Les Tricol'euses, connues pour confectionner les bonnets du festival des Hivernales, cherchent de nouveaux débouchés.

«La motivation vient avec le tricot», avertit Aloka Vogel, la cheville ouvrière des Tricol’euses, ce groupe né il y a cinq ans à Nyon. Dans le local de quartier du Reposoir, lundi soir, sept dames jouent de leurs aiguilles avec dextérité. En bout de table, Werner Wild n’est pas en reste. Le seul homme a rejoint dernièrement le mouvement. «Dans ma famille, tout le monde tricotait et je n’ai jamais arrêté.» Au plus grand bonheur de ses camarades. «C’est notre chouchou», avertit Danièle Meier.

«Dans ma famille, tout le monde tricotait et je n’ai jamais arrêté»

L’ambiance est détendue au sein du groupe qui se réunit une fois toutes les deux semaines dans le local mis à disposition par le «Quartier solidaire» Unyon Nord -Est. On discute des malheurs sentimentaux de son médecin tout en ayant les yeux rivés sur son travail. «Il y a aujourd’hui un regain d’enthousiasme après une période plus difficile», explique Aloka Vogel. Nées en 2012 sous l’égide du «Quartier solidaire» Unyon Nord-Est et à l’initiative de Jay Reuter, président des Hivernales, les Tricol’euses ont commencé par faire des bonnets pour l’édition 2013 du festival. En quelques semaines, 160 couvre-chefs étaient confectionnés et le groupe se faisait alors un nom dans la ville. L’année suivante, ce sont 300 bonnets qui sont commandés par les Hivernales, ainsi que 25 écharpes.

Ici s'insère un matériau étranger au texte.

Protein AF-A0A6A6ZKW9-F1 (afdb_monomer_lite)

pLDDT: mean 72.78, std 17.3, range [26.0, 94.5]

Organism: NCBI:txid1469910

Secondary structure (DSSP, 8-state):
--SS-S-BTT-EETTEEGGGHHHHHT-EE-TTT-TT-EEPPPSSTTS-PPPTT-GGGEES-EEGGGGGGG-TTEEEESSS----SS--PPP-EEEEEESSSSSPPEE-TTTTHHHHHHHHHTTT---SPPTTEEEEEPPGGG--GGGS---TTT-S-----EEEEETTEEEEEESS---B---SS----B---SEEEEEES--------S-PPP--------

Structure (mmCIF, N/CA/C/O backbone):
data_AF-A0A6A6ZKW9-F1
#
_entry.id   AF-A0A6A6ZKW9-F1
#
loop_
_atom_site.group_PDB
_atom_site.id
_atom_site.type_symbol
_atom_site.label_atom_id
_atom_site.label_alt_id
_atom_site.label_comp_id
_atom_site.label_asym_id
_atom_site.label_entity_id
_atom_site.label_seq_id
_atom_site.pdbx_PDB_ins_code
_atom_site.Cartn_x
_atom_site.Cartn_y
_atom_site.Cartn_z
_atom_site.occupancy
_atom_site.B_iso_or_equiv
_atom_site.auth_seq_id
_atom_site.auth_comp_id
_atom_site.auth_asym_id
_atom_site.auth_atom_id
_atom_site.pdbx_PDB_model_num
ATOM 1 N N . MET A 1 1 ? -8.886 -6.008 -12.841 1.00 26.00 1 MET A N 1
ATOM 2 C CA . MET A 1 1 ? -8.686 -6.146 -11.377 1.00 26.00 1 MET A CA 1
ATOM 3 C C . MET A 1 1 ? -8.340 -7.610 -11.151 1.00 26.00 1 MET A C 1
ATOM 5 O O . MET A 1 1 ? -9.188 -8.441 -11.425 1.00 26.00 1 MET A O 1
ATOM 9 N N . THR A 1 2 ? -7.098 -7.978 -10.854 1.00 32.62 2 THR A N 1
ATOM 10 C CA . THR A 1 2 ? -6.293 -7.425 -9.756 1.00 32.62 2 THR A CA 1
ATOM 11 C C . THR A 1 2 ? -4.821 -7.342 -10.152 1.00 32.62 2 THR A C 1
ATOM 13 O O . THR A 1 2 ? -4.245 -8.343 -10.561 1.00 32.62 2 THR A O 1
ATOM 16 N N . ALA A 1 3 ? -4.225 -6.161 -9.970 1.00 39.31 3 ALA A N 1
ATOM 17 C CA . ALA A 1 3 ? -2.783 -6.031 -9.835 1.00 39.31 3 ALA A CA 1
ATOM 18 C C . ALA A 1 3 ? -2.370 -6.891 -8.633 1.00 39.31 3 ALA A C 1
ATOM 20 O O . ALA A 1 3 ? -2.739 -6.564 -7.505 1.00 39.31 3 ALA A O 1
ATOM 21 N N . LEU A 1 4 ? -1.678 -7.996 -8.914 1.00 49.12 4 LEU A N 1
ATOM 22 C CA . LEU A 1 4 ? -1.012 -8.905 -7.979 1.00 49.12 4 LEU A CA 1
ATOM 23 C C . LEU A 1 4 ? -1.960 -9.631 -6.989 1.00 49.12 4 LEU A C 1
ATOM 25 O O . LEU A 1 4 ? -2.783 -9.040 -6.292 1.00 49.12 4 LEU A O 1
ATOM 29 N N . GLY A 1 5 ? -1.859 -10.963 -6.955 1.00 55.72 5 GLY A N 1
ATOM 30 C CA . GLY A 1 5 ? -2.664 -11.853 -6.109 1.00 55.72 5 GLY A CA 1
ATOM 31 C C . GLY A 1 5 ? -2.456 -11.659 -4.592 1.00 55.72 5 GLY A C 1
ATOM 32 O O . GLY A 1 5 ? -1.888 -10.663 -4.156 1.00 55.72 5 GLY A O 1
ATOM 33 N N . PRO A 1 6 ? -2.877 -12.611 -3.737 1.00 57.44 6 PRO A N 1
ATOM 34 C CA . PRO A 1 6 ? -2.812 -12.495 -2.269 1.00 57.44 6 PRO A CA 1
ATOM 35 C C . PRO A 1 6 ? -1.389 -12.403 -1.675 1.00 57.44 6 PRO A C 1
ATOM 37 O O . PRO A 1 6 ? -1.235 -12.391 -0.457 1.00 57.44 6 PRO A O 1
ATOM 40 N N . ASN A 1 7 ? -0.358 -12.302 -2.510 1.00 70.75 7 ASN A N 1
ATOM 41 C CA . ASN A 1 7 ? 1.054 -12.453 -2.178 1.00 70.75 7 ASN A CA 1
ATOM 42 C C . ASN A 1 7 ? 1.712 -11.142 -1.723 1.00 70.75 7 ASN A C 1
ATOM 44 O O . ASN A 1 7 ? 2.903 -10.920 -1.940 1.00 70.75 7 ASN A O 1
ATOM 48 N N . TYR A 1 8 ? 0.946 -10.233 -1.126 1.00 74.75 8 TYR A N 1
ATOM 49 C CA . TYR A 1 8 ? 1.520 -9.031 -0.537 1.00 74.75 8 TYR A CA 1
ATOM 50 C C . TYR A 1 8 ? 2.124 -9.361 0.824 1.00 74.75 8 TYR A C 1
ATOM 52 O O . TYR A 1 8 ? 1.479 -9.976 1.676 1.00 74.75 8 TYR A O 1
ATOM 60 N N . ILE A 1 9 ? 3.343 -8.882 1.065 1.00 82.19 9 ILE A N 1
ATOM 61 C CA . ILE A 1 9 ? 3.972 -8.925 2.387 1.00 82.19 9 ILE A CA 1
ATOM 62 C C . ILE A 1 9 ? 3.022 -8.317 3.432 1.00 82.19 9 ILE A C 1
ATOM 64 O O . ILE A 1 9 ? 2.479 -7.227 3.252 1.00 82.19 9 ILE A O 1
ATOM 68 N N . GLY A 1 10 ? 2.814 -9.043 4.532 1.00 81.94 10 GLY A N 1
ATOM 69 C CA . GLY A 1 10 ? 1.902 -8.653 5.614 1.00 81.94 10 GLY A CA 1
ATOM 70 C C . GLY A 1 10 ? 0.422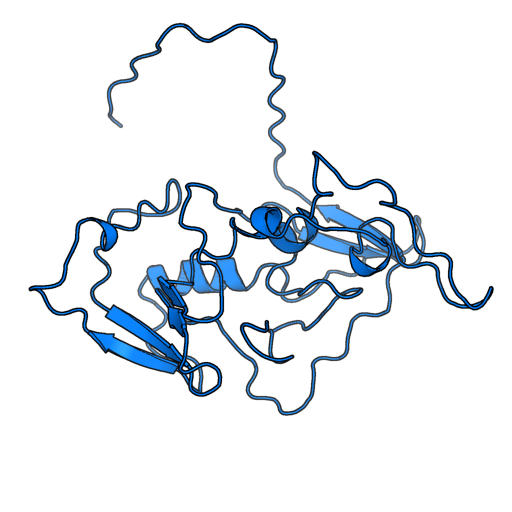 -8.938 5.344 1.00 81.94 10 GLY A C 1
ATOM 71 O O . GLY A 1 10 ? -0.390 -8.815 6.259 1.00 81.94 10 GLY A O 1
ATOM 72 N N . GLY A 1 11 ? 0.059 -9.344 4.126 1.00 86.56 11 GLY A N 1
ATOM 73 C CA . GLY A 1 11 ? -1.304 -9.699 3.751 1.00 86.56 11 GLY A CA 1
ATOM 74 C C . GLY A 1 11 ? -2.300 -8.560 3.920 1.00 86.56 11 GLY A C 1
ATOM 75 O O . GLY A 1 11 ? -2.074 -7.432 3.476 1.00 86.56 11 GLY A O 1
ATOM 76 N N . PHE A 1 12 ? -3.433 -8.873 4.548 1.00 86.19 12 PHE A N 1
ATOM 77 C CA . PHE A 1 12 ? -4.554 -7.952 4.698 1.00 86.19 12 PHE A CA 1
ATOM 78 C C . PHE A 1 12 ? -4.962 -7.797 6.161 1.00 86.19 12 PHE A C 1
ATOM 80 O O . PHE A 1 12 ? -5.108 -8.780 6.888 1.00 86.19 12 PHE A O 1
ATOM 87 N N . VAL A 1 13 ? -5.250 -6.561 6.563 1.00 87.31 13 VAL A N 1
ATOM 88 C CA . VAL A 1 13 ? -5.859 -6.233 7.854 1.00 87.31 13 VAL A CA 1
ATOM 89 C C . VAL A 1 13 ? -7.264 -5.704 7.601 1.00 87.31 13 VAL A C 1
ATOM 91 O O . VAL A 1 13 ? -7.449 -4.685 6.937 1.00 87.31 13 VAL A O 1
ATOM 94 N N . ARG A 1 14 ? -8.286 -6.445 8.051 1.00 84.31 14 ARG A N 1
ATOM 95 C CA . ARG A 1 14 ? -9.705 -6.139 7.754 1.00 84.31 14 ARG A CA 1
ATOM 96 C C . ARG A 1 14 ? -9.946 -5.785 6.269 1.00 84.31 14 ARG A C 1
ATOM 98 O O . ARG A 1 14 ? -10.653 -4.835 5.958 1.00 84.31 14 ARG A O 1
ATOM 105 N N . GLY A 1 15 ? -9.337 -6.524 5.341 1.00 82.25 15 GLY A N 1
ATOM 106 C CA . GLY A 1 15 ? -9.510 -6.315 3.895 1.00 82.25 15 GLY A CA 1
ATOM 107 C C . GLY A 1 15 ? -8.736 -5.137 3.287 1.00 82.25 15 GLY A C 1
ATOM 108 O O . GLY A 1 15 ? -8.914 -4.857 2.105 1.00 82.25 15 GLY A O 1
ATOM 109 N N . LEU A 1 16 ? -7.880 -4.452 4.050 1.00 87.75 16 LEU A N 1
ATOM 110 C CA . LEU A 1 16 ? -6.935 -3.462 3.526 1.00 87.75 16 LEU A CA 1
ATOM 111 C C . LEU A 1 16 ? -5.546 -4.099 3.368 1.00 87.75 16 LEU A C 1
ATOM 113 O O . LEU A 1 16 ? -5.110 -4.782 4.299 1.00 87.75 16 LEU A O 1
ATOM 117 N N . PRO A 1 17 ? -4.850 -3.899 2.234 1.00 88.06 17 PRO A N 1
ATOM 118 C CA . PRO A 1 17 ? -3.503 -4.425 2.035 1.00 88.06 17 PRO A CA 1
ATOM 119 C C . PRO A 1 17 ? -2.532 -3.765 3.016 1.00 88.06 17 PRO A C 1
ATOM 121 O O . PRO A 1 17 ? -2.342 -2.549 2.995 1.00 88.06 17 PRO A O 1
ATOM 124 N N . VAL A 1 18 ? -1.902 -4.569 3.872 1.00 90.19 18 VAL A N 1
ATOM 125 C CA . VAL A 1 18 ? -0.983 -4.086 4.913 1.00 90.19 18 VAL A CA 1
ATOM 126 C C . VAL A 1 18 ? 0.213 -3.373 4.291 1.00 90.19 18 VAL A C 1
ATOM 128 O O . VAL A 1 18 ? 0.577 -2.278 4.723 1.00 90.19 18 VAL A O 1
ATOM 131 N N . MET A 1 19 ? 0.762 -3.936 3.214 1.00 89.50 19 MET A N 1
ATOM 132 C CA . MET A 1 19 ? 1.880 -3.340 2.491 1.00 89.50 19 MET A CA 1
ATOM 133 C C . MET A 1 19 ? 1.607 -1.903 2.053 1.00 89.50 19 MET A C 1
ATOM 135 O O . MET A 1 19 ? 2.557 -1.142 2.021 1.00 89.50 19 MET A O 1
ATOM 139 N N . PHE A 1 20 ? 0.355 -1.524 1.777 1.00 89.81 20 PHE A N 1
ATOM 140 C CA . PHE A 1 20 ? -0.055 -0.196 1.303 1.00 89.81 20 PHE A CA 1
ATOM 141 C C . PHE A 1 20 ? -0.958 0.535 2.308 1.00 89.81 20 PHE A C 1
ATOM 143 O O . PHE A 1 20 ? -1.770 1.366 1.907 1.00 89.81 20 PHE A O 1
ATOM 150 N N . LEU A 1 21 ? -0.865 0.207 3.601 1.00 91.56 21 LEU A N 1
ATOM 151 C CA . LEU A 1 21 ? -1.880 0.571 4.593 1.00 91.56 21 LEU A CA 1
ATOM 152 C C . LEU A 1 21 ? -2.215 2.071 4.636 1.00 91.56 21 LEU A C 1
ATOM 154 O O . LEU A 1 21 ? -3.399 2.399 4.671 1.00 91.56 21 LEU A O 1
ATOM 158 N N . ASP A 1 22 ? -1.230 2.971 4.587 1.00 91.56 22 ASP A N 1
ATOM 159 C CA . ASP A 1 22 ? -1.482 4.420 4.614 1.00 91.56 22 ASP A CA 1
ATOM 160 C C . ASP A 1 22 ? -2.340 4.846 3.430 1.00 91.56 22 ASP A C 1
ATOM 162 O O . ASP A 1 22 ? -3.392 5.447 3.624 1.00 91.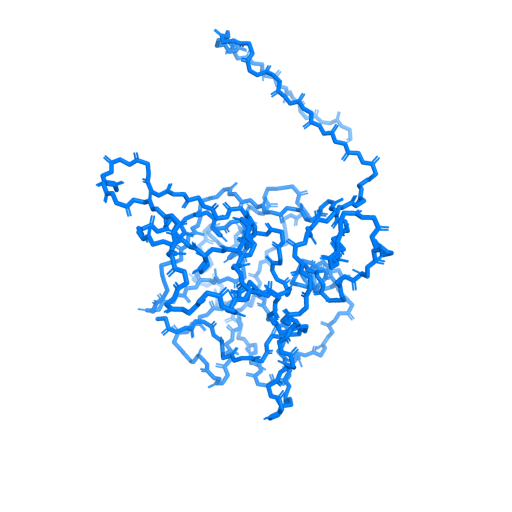56 22 ASP A O 1
ATOM 166 N N . ALA A 1 23 ? -1.938 4.477 2.214 1.00 88.69 23 ALA A N 1
ATOM 167 C CA . ALA A 1 23 ? -2.688 4.800 1.005 1.00 88.69 23 ALA A CA 1
ATOM 168 C C . ALA A 1 23 ? -4.054 4.107 0.983 1.00 88.69 23 ALA A C 1
ATOM 170 O O . ALA A 1 23 ? -5.062 4.711 0.616 1.00 88.69 23 ALA A O 1
ATOM 171 N N . ALA A 1 24 ? -4.113 2.860 1.447 1.00 89.25 24 ALA A N 1
ATOM 172 C CA . ALA A 1 24 ? -5.344 2.098 1.511 1.00 89.25 24 ALA A CA 1
ATOM 173 C C . ALA A 1 24 ? -6.362 2.765 2.452 1.00 89.25 24 ALA A C 1
ATOM 175 O O . ALA A 1 24 ? -7.540 2.827 2.105 1.00 89.25 24 ALA A O 1
ATOM 176 N N . LEU A 1 25 ? -5.919 3.320 3.590 1.00 91.00 25 LEU A N 1
ATOM 177 C CA . LEU A 1 25 ? -6.742 4.066 4.554 1.00 91.00 25 LEU A CA 1
ATOM 178 C C . LEU A 1 25 ? -7.237 5.424 4.036 1.00 91.00 25 LEU A C 1
ATOM 180 O O . LEU A 1 25 ? -8.188 5.962 4.601 1.00 91.00 25 LEU A O 1
ATOM 184 N N . LEU A 1 26 ? -6.650 5.961 2.961 1.00 87.69 26 LEU A N 1
ATOM 185 C CA . LEU A 1 26 ? -7.111 7.194 2.313 1.00 87.69 26 LEU A CA 1
ATOM 186 C C . LEU A 1 26 ? -8.345 6.984 1.430 1.00 87.69 26 LEU A C 1
ATOM 188 O O . LEU A 1 26 ? -8.763 7.929 0.764 1.00 87.69 26 LEU A O 1
ATOM 192 N N . TRP A 1 27 ? -8.930 5.779 1.396 1.00 85.56 27 TRP A N 1
ATOM 193 C CA . TRP A 1 27 ? -10.137 5.508 0.617 1.00 85.56 27 TRP A CA 1
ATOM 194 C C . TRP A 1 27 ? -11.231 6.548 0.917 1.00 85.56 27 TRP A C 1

Le groupe s’agrandit alors en accueillant des renforts qui ne font pas partie du «Quartier solidaire». Douze membres en constituent aujourd’hui le noyau. «Nous n’avons pas d’obligation de rentabilité et de productivité», nuance Aloka Vogel. Même si la demande augmente, les Tricol’euses restent fidèles à leur principe de bénévolat. Le but de l’aventure était de créer une animation pour les seniors tout en tissant des liens intergénérationnels, comme ce fut le cas avec la confection de pompons par des enfants. «Notre philosophie est: rire, partager et se faire plaisir», insiste Aloka Vogel.

Année difficile

Il n’empêche, l’hiver dernier, le décès d’une tricol’euse et l’hospitalisation d’une seconde, ainsi que le départ de Jay Reuter, qui coordonnait les actions, mettent à mal la structure du groupe. Une phase de réflexion sur l’indépendance par rapport au «Quartier solidaire» nécessitera aussi une médiation de la Ville de Nyon. Cette période a permis de donner un second souffle aux reines du tricot, qui ont des idées plein la tête.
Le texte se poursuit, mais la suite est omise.